── The data ──
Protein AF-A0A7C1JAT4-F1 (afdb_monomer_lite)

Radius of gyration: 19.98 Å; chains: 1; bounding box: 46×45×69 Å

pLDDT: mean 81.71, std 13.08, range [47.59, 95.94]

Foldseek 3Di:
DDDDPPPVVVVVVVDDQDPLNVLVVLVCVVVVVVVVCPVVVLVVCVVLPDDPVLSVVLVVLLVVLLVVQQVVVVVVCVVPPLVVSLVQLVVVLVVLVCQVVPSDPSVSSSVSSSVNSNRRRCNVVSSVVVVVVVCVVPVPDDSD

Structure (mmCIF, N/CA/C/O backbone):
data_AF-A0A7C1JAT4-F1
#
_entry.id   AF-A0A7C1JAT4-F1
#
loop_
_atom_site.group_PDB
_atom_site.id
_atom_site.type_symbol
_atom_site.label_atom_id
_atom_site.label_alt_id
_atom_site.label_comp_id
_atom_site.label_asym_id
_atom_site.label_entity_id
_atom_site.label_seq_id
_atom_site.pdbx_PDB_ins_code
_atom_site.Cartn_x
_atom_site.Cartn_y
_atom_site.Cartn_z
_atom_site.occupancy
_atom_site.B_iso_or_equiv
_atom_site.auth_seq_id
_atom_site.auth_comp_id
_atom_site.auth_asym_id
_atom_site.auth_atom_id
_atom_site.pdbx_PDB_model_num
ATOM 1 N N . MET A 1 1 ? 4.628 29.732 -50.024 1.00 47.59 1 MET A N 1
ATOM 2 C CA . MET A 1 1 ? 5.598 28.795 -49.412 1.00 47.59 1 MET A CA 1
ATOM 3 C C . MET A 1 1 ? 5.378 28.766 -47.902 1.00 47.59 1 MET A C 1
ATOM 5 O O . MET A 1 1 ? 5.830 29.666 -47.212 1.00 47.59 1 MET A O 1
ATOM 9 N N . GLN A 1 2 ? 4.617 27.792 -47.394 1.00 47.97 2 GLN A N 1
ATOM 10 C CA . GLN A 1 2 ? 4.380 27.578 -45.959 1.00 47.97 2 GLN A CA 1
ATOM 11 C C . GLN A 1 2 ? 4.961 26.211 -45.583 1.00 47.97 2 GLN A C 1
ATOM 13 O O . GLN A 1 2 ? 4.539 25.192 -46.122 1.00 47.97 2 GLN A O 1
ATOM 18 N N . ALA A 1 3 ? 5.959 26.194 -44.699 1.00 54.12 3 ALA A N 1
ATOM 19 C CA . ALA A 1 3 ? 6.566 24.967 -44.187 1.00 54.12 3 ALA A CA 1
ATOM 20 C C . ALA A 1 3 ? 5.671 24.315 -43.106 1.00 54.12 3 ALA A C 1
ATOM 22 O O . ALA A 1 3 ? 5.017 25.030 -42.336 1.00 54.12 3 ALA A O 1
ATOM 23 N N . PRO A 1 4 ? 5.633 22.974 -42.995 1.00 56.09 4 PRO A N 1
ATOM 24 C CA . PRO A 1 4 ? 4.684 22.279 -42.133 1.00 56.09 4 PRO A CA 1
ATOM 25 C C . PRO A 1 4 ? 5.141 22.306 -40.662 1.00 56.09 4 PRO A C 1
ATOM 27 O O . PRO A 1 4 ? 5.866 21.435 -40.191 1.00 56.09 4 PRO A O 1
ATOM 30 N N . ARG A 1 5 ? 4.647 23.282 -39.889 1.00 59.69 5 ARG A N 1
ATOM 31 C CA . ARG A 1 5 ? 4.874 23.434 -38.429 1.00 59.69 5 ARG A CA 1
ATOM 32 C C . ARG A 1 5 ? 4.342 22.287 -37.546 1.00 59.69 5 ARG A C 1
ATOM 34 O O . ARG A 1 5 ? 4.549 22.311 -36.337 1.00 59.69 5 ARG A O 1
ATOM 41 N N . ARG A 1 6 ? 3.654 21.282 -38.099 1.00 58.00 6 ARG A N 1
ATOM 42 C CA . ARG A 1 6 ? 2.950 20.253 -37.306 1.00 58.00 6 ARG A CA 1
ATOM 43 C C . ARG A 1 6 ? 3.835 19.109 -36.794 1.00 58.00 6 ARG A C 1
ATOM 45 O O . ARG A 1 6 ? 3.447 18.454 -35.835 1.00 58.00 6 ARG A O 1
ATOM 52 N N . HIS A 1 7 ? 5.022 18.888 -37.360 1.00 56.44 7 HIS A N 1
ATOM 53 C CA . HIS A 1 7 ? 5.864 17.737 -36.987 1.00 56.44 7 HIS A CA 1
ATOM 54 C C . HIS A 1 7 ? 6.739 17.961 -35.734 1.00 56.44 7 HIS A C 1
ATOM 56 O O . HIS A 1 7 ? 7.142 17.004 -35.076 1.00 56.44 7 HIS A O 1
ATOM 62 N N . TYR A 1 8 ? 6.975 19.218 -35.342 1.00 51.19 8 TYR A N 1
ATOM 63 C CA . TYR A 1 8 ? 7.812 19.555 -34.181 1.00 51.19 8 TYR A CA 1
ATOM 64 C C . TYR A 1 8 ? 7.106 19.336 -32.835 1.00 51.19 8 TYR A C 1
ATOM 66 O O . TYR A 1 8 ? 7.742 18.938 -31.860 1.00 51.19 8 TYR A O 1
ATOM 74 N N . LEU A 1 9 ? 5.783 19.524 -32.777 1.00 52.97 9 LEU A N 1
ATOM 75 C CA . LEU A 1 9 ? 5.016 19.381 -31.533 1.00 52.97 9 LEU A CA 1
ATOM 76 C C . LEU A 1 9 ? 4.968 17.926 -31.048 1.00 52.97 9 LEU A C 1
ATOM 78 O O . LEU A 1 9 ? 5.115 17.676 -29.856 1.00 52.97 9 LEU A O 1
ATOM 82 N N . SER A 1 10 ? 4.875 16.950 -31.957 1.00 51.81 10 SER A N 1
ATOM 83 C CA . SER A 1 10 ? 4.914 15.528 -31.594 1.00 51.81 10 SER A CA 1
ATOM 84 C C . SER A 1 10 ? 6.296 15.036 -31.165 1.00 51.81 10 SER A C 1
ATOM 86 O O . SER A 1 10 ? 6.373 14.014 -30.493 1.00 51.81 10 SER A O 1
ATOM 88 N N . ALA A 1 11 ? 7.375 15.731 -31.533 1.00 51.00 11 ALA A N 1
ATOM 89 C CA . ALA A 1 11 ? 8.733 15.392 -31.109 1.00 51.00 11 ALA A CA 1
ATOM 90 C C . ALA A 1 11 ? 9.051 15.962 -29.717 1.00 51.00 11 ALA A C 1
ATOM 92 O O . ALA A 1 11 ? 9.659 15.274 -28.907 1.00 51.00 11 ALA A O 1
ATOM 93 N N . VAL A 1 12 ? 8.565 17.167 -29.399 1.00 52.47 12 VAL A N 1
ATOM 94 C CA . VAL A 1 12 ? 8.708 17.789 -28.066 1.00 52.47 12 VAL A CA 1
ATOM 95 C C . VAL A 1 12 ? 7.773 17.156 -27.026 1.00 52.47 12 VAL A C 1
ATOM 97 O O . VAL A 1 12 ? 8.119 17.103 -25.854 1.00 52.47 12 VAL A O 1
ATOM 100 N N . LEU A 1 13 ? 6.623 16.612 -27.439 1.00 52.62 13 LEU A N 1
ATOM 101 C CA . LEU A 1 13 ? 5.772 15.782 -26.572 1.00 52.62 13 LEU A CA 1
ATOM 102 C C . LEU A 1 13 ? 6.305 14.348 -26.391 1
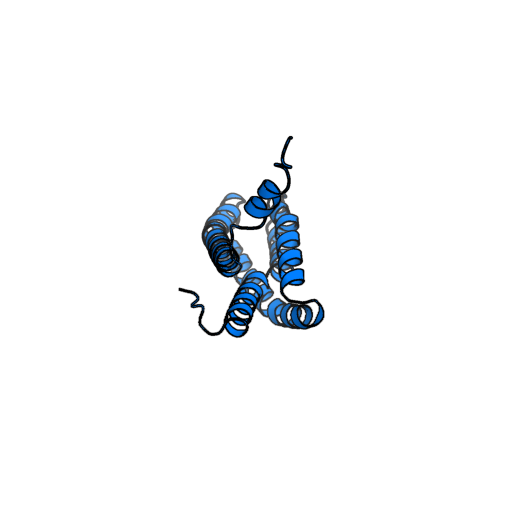.00 52.62 13 LEU A C 1
ATOM 104 O O . LEU A 1 13 ? 6.017 13.724 -25.375 1.00 52.62 13 LEU A O 1
ATOM 108 N N . ARG A 1 14 ? 7.090 13.819 -27.345 1.00 51.81 14 ARG A N 1
ATOM 109 C CA . ARG A 1 14 ? 7.740 12.493 -27.233 1.00 51.81 14 ARG A CA 1
ATOM 110 C C . ARG A 1 14 ? 9.097 12.535 -26.535 1.00 51.81 14 ARG A C 1
ATOM 112 O O . ARG A 1 14 ? 9.521 11.531 -25.974 1.00 51.81 14 ARG A O 1
ATOM 119 N N . ALA A 1 15 ? 9.777 13.674 -26.557 1.00 56.88 15 ALA A N 1
ATOM 120 C CA . ALA A 1 15 ? 11.011 13.902 -25.829 1.00 56.88 15 ALA A CA 1
ATOM 121 C C . ALA A 1 15 ? 10.708 14.756 -24.601 1.00 56.88 15 ALA A C 1
ATOM 123 O O . ALA A 1 15 ? 10.502 15.948 -24.783 1.00 56.88 15 ALA A O 1
ATOM 124 N N . ARG A 1 16 ? 10.724 14.186 -23.382 1.00 55.47 16 ARG A N 1
ATOM 125 C CA . ARG A 1 16 ? 11.258 14.864 -22.166 1.00 55.47 16 ARG A CA 1
ATOM 126 C C . ARG A 1 16 ? 11.133 14.123 -20.832 1.00 55.47 16 ARG A C 1
ATOM 128 O O . ARG A 1 16 ? 11.404 14.720 -19.800 1.00 55.47 16 ARG A O 1
ATOM 135 N N . LEU A 1 17 ? 10.876 12.820 -20.821 1.00 56.69 17 LEU A N 1
ATOM 136 C CA . LEU A 1 17 ? 11.339 11.974 -19.718 1.00 56.69 17 LEU A CA 1
ATOM 137 C C . LEU A 1 17 ? 12.103 10.819 -20.349 1.00 56.69 17 LEU A C 1
ATOM 139 O O . LEU A 1 17 ? 11.505 9.915 -20.925 1.00 56.69 17 LEU A O 1
ATOM 143 N N . GLY A 1 18 ? 13.437 10.879 -20.320 1.00 70.00 18 GLY A N 1
ATOM 144 C CA . GLY A 1 18 ? 14.232 9.703 -20.669 1.00 70.00 18 GLY A CA 1
ATOM 145 C C . GLY A 1 18 ? 13.795 8.522 -19.789 1.00 70.00 18 GLY A C 1
ATOM 146 O O . GLY A 1 18 ? 13.362 8.762 -18.659 1.00 70.00 18 GLY A O 1
ATOM 147 N N . PRO A 1 19 ? 13.899 7.266 -20.260 1.00 71.56 19 PRO A N 1
ATOM 148 C CA . PRO A 1 19 ? 13.422 6.096 -19.516 1.00 71.56 19 PRO A CA 1
ATOM 149 C C . PRO A 1 19 ? 13.938 6.055 -18.065 1.00 71.56 19 PRO A C 1
ATOM 151 O O . PRO A 1 19 ? 13.169 5.760 -17.156 1.00 71.56 19 PRO A O 1
ATOM 154 N N . GLY A 1 20 ? 15.177 6.495 -17.818 1.00 77.06 20 GLY A N 1
ATOM 155 C CA . GLY A 1 20 ? 15.722 6.635 -16.463 1.00 77.06 20 GLY A CA 1
ATOM 156 C C . GLY A 1 20 ? 15.044 7.710 -15.597 1.00 77.06 20 GLY A C 1
ATOM 157 O O . GLY A 1 20 ? 14.831 7.483 -14.412 1.00 77.06 20 GLY A O 1
ATOM 158 N N . ILE A 1 21 ? 14.651 8.863 -16.155 1.00 82.81 21 ILE A N 1
ATOM 159 C CA . ILE A 1 21 ? 13.927 9.905 -15.399 1.00 82.81 21 ILE A CA 1
ATOM 160 C C . ILE A 1 21 ? 12.516 9.419 -15.061 1.00 82.81 21 ILE A C 1
ATOM 162 O O . ILE A 1 21 ? 12.064 9.600 -13.935 1.00 82.81 21 ILE A O 1
ATOM 166 N N . ALA A 1 22 ? 11.833 8.772 -16.011 1.00 83.00 22 ALA A N 1
ATOM 167 C CA . ALA A 1 22 ? 10.512 8.199 -15.771 1.00 83.00 22 ALA A CA 1
ATOM 168 C C . ALA A 1 22 ? 10.548 7.161 -14.638 1.00 83.00 22 ALA A C 1
ATOM 170 O O . ALA A 1 22 ? 9.684 7.177 -13.765 1.00 83.00 22 ALA A O 1
ATOM 171 N N . LEU A 1 23 ? 11.580 6.315 -14.608 1.00 83.44 23 LEU A N 1
ATOM 172 C CA . LEU A 1 23 ? 11.758 5.302 -13.573 1.00 83.44 23 LEU A CA 1
ATOM 173 C C . LEU A 1 23 ? 12.114 5.908 -12.208 1.00 83.44 23 LEU A C 1
ATOM 175 O O . LEU A 1 23 ? 11.542 5.508 -11.199 1.00 83.44 23 LEU A O 1
ATOM 179 N N . ARG A 1 24 ? 12.978 6.933 -12.172 1.00 84.31 24 ARG A N 1
ATOM 180 C CA . ARG A 1 24 ? 13.271 7.705 -10.950 1.00 84.31 24 ARG A CA 1
ATOM 181 C C . ARG A 1 24 ? 12.014 8.385 -10.399 1.00 84.31 24 ARG A C 1
ATOM 183 O O . ARG A 1 24 ? 11.768 8.325 -9.201 1.00 84.31 24 ARG A O 1
ATOM 190 N N . LEU A 1 25 ? 11.199 9.001 -11.259 1.00 88.06 25 LEU A N 1
ATOM 191 C CA . LEU A 1 25 ? 9.927 9.606 -10.854 1.00 88.06 25 LEU A CA 1
ATOM 192 C C . LEU A 1 25 ? 8.943 8.560 -10.334 1.00 88.06 25 LEU A C 1
ATOM 194 O O . LEU A 1 25 ? 8.331 8.783 -9.297 1.00 88.06 25 LEU A O 1
ATOM 198 N N . LEU A 1 26 ? 8.812 7.423 -11.019 1.00 86.06 26 LEU A N 1
ATOM 199 C CA . LEU A 1 26 ? 7.960 6.320 -10.582 1.00 86.06 26 LEU A CA 1
ATOM 200 C C . LEU A 1 26 ? 8.364 5.824 -9.188 1.00 86.06 26 LEU A C 1
ATOM 202 O O . LEU A 1 26 ? 7.507 5.697 -8.317 1.00 86.06 26 LEU A O 1
ATOM 206 N N . TYR A 1 27 ? 9.662 5.614 -8.968 1.00 87.62 27 TYR A N 1
ATOM 207 C CA . TYR A 1 27 ? 10.217 5.207 -7.679 1.00 87.62 27 TYR A CA 1
ATOM 208 C C . TYR A 1 27 ? 9.910 6.248 -6.590 1.00 87.62 27 TYR A C 1
ATOM 210 O O . TYR A 1 27 ? 9.320 5.923 -5.559 1.00 87.62 27 TYR A O 1
ATOM 218 N N . SER A 1 28 ? 10.222 7.523 -6.840 1.00 87.88 28 SER A N 1
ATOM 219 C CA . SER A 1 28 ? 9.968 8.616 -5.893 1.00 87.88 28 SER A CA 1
───
- _Problem description_
What you give back should be only the lines of the records above, starting at the line with "ATOM 42 C CA" and ending at the line with "ATOM 54 C C", restated word for word.

- _Answer to this problem_
ATOM 42 C CA . ARG A 1 6 ? 2.950 20.253 -37.306 1.00 58.00 6 ARG A CA 1
ATOM 43 C C . ARG A 1 6 ? 3.835 19.109 -36.794 1.00 58.00 6 ARG A C 1
ATOM 45 O O . ARG A 1 6 ? 3.447 18.454 -35.835 1.00 58.00 6 ARG A O 1
ATOM 52 N N . HIS A 1 7 ? 5.022 18.888 -37.360 1.00 56.44 7 HIS A N 1
ATOM 53 C CA . HIS A 1 7 ? 5.864 17.737 -36.987 1.00 56.44 7 HIS A CA 1
ATOM 54 C C . HIS A 1 7 ? 6.739 17.961 -35.734 1.00 56.44 7 HIS A C 1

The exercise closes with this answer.